It’s no surprise that bare-metal servers often provide the highest level of performance for demanding workloads. Organizations might be tempted to use bare-metal deployments to maximize performance and value from their platforms, especially for use with demanding workloads such as analytics, artificial intelligence (AI), machine learning (ML), and high-performance computing (HPC). Until recently, this approach has been blocked due to concerns around high availability. For example, although RAID arrays could be used with bare-metal deployments to ensure availability, this option hasn’t been viable in the past due to performance constraints of Serial Attached SCSI (SAS)−based RAID controllers.
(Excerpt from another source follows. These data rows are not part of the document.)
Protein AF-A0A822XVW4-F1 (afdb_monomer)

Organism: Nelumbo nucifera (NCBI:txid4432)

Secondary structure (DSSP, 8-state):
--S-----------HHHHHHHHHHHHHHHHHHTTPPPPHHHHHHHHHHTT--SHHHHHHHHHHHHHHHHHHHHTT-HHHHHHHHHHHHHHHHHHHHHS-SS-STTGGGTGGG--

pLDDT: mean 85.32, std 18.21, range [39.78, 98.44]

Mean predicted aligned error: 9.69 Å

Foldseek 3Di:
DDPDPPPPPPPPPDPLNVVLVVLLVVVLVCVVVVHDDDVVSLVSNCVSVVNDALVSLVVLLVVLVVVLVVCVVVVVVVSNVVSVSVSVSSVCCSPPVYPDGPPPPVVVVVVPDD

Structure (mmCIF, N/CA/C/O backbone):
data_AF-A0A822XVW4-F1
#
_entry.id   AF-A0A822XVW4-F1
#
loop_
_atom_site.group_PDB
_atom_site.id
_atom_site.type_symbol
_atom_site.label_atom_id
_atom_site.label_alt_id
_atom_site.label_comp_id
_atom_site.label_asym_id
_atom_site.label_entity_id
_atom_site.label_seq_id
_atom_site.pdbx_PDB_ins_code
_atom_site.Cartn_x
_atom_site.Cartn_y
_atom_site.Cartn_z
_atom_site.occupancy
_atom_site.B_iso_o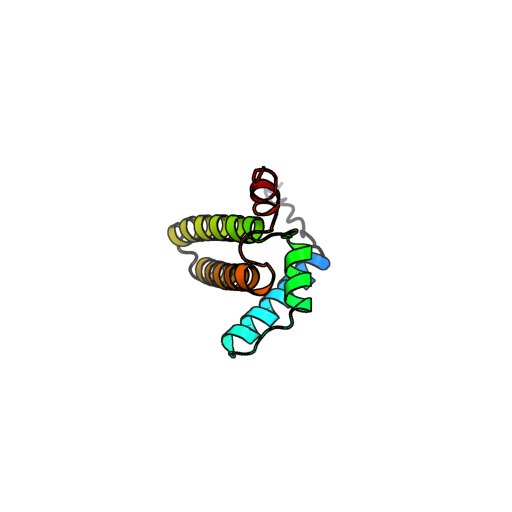r_equiv
_atom_site.auth_seq_id
_atom_site.auth_comp_id
_atom_site.auth_asym_id
_atom_site.auth_atom_id
_atom_site.pdbx_PDB_model_num
ATOM 1 N N . MET A 1 1 ? -43.327 -10.969 17.857 1.00 42.41 1 MET A N 1
ATOM 2 C CA . MET A 1 1 ? -42.642 -10.975 16.547 1.00 42.41 1 MET A CA 1
ATOM 3 C C . MET A 1 1 ? -41.511 -9.946 16.644 1.00 42.41 1 MET A C 1
ATOM 5 O O . MET A 1 1 ? -41.821 -8.769 16.600 1.00 42.41 1 MET A O 1
ATOM 9 N N . ASN A 1 2 ? -40.500 -10.276 17.458 1.00 39.78 2 ASN A N 1
ATOM 10 C CA . ASN A 1 2 ? -39.089 -10.661 17.198 1.00 39.78 2 ASN A CA 1
ATOM 11 C C . ASN A 1 2 ? -38.189 -9.543 16.602 1.00 39.78 2 ASN A C 1
ATOM 13 O O . ASN A 1 2 ? -38.409 -9.181 15.450 1.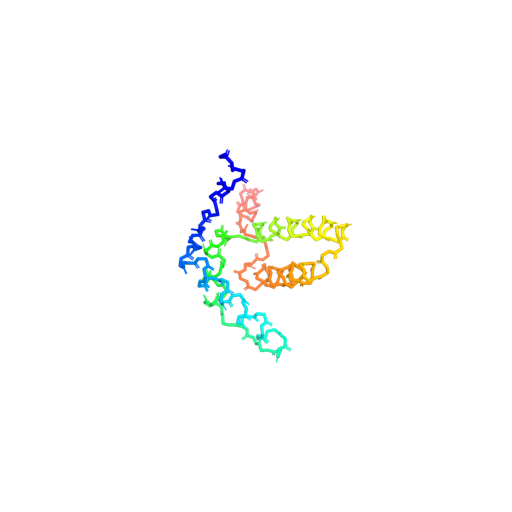00 39.78 2 ASN A O 1
ATOM 17 N N . PRO A 1 3 ? -37.178 -9.030 17.343 1.00 46.09 3 PRO A N 1
ATOM 18 C CA . PRO A 1 3 ? -36.155 -8.102 16.847 1.00 46.09 3 PRO A CA 1
ATOM 19 C C . PRO A 1 3 ? -34.922 -8.819 16.249 1.00 46.09 3 PRO A C 1
ATOM 21 O O . PRO A 1 3 ? -33.791 -8.548 16.646 1.00 46.09 3 PRO A O 1
ATOM 24 N N . GLU A 1 4 ? -35.111 -9.726 15.290 1.00 53.16 4 GLU A N 1
ATOM 25 C CA . GLU A 1 4 ? -34.005 -10.496 14.688 1.00 53.16 4 GLU A CA 1
ATOM 26 C C . GLU A 1 4 ? -34.060 -10.529 13.159 1.00 53.16 4 GLU A C 1
ATOM 28 O O . GLU A 1 4 ? -34.110 -11.588 12.544 1.00 53.16 4 GLU A O 1
ATOM 33 N N . GLU A 1 5 ? -33.994 -9.366 12.516 1.00 54.44 5 GLU A N 1
ATOM 34 C CA . GLU A 1 5 ? -33.642 -9.303 11.091 1.00 54.44 5 GLU A CA 1
ATOM 35 C C . GLU A 1 5 ? -32.535 -8.271 10.863 1.00 54.44 5 GLU A C 1
ATOM 37 O O . GLU A 1 5 ? -32.674 -7.301 10.126 1.00 54.44 5 GLU A O 1
ATOM 42 N N . THR A 1 6 ? -31.379 -8.492 11.495 1.00 48.88 6 THR A N 1
ATOM 43 C CA . THR A 1 6 ? -30.121 -7.969 10.951 1.00 48.88 6 THR A CA 1
ATOM 44 C C . THR A 1 6 ? -29.733 -8.866 9.786 1.00 48.88 6 THR A C 1
ATOM 46 O O . THR A 1 6 ? -29.164 -9.945 9.956 1.00 48.88 6 THR A O 1
ATOM 49 N N . HIS A 1 7 ? -30.067 -8.439 8.570 1.00 51.53 7 HIS A N 1
ATOM 50 C CA . HIS A 1 7 ? -29.485 -9.014 7.367 1.00 51.53 7 HIS A CA 1
ATOM 51 C C . HIS A 1 7 ? -27.972 -8.776 7.403 1.00 51.53 7 HIS A C 1
ATOM 53 O O . HIS A 1 7 ? -27.472 -7.751 6.946 1.00 51.53 7 HIS A O 1
ATOM 59 N N . LYS A 1 8 ? -27.224 -9.740 7.952 1.00 53.97 8 LYS A N 1
ATOM 60 C CA . LYS A 1 8 ? -25.807 -9.915 7.640 1.00 53.97 8 LYS A CA 1
ATOM 61 C C . LYS A 1 8 ? -25.735 -10.266 6.161 1.00 53.97 8 LYS A C 1
ATOM 63 O O . LYS A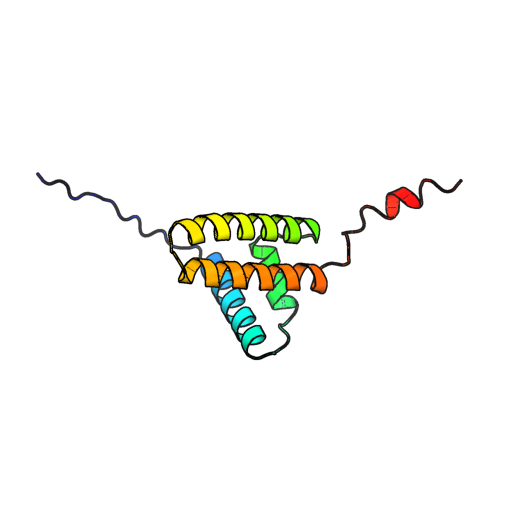 1 8 ? -25.726 -11.440 5.792 1.00 53.97 8 LYS A O 1
ATOM 68 N N . ALA A 1 9 ? -25.744 -9.239 5.317 1.00 55.06 9 ALA A N 1
ATOM 69 C CA . ALA A 1 9 ? -25.311 -9.369 3.945 1.00 55.06 9 ALA A CA 1
ATOM 70 C C . ALA A 1 9 ? -23.915 -9.990 4.013 1.00 55.06 9 ALA A C 1
ATOM 72 O O . ALA A 1 9 ? -22.986 -9.402 4.567 1.00 55.06 9 ALA A O 1
ATOM 73 N N . LYS A 1 10 ? -23.786 -11.232 3.541 1.00 56.28 10 LYS A N 1
ATOM 74 C CA . LYS A 1 10 ? -22.478 -11.795 3.235 1.00 56.28 10 LYS A CA 1
ATOM 75 C C . LYS A 1 10 ? -21.944 -10.922 2.109 1.00 56.28 10 LYS A C 1
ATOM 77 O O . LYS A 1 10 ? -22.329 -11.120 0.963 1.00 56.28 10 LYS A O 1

Newer NVM Express® (NVMe®)-based RAID controllers remove that constraint. The NVMe protocol in newer RAID controllers, such as Dell™ PowerEdge™ RAID Controller 11 (PERC 11), can overcome the latency gaps caused by the slower SAS protocol.
To determine the viability of using platforms with NVMe RAID controllers for demanding workloads, Prowess Consulting ran tests to measure transactional database performance using a Dell™ PowerEdge™ R750 server, built with Dell PERC 11 NVMe RAID controllers. We compared performance to a Dell PowerEdge R740xd, configured with Dell PERC 10 controllers using SATA SSDs. In our testing, the PowerEdge R750 with NVMe RAID demonstrated an impressive 2.92x increase in database transaction performance, demonstrating that the newer platform offers a compelling option for businesses looking for high performance with the reliability and availability offered by PERC 11 RAID.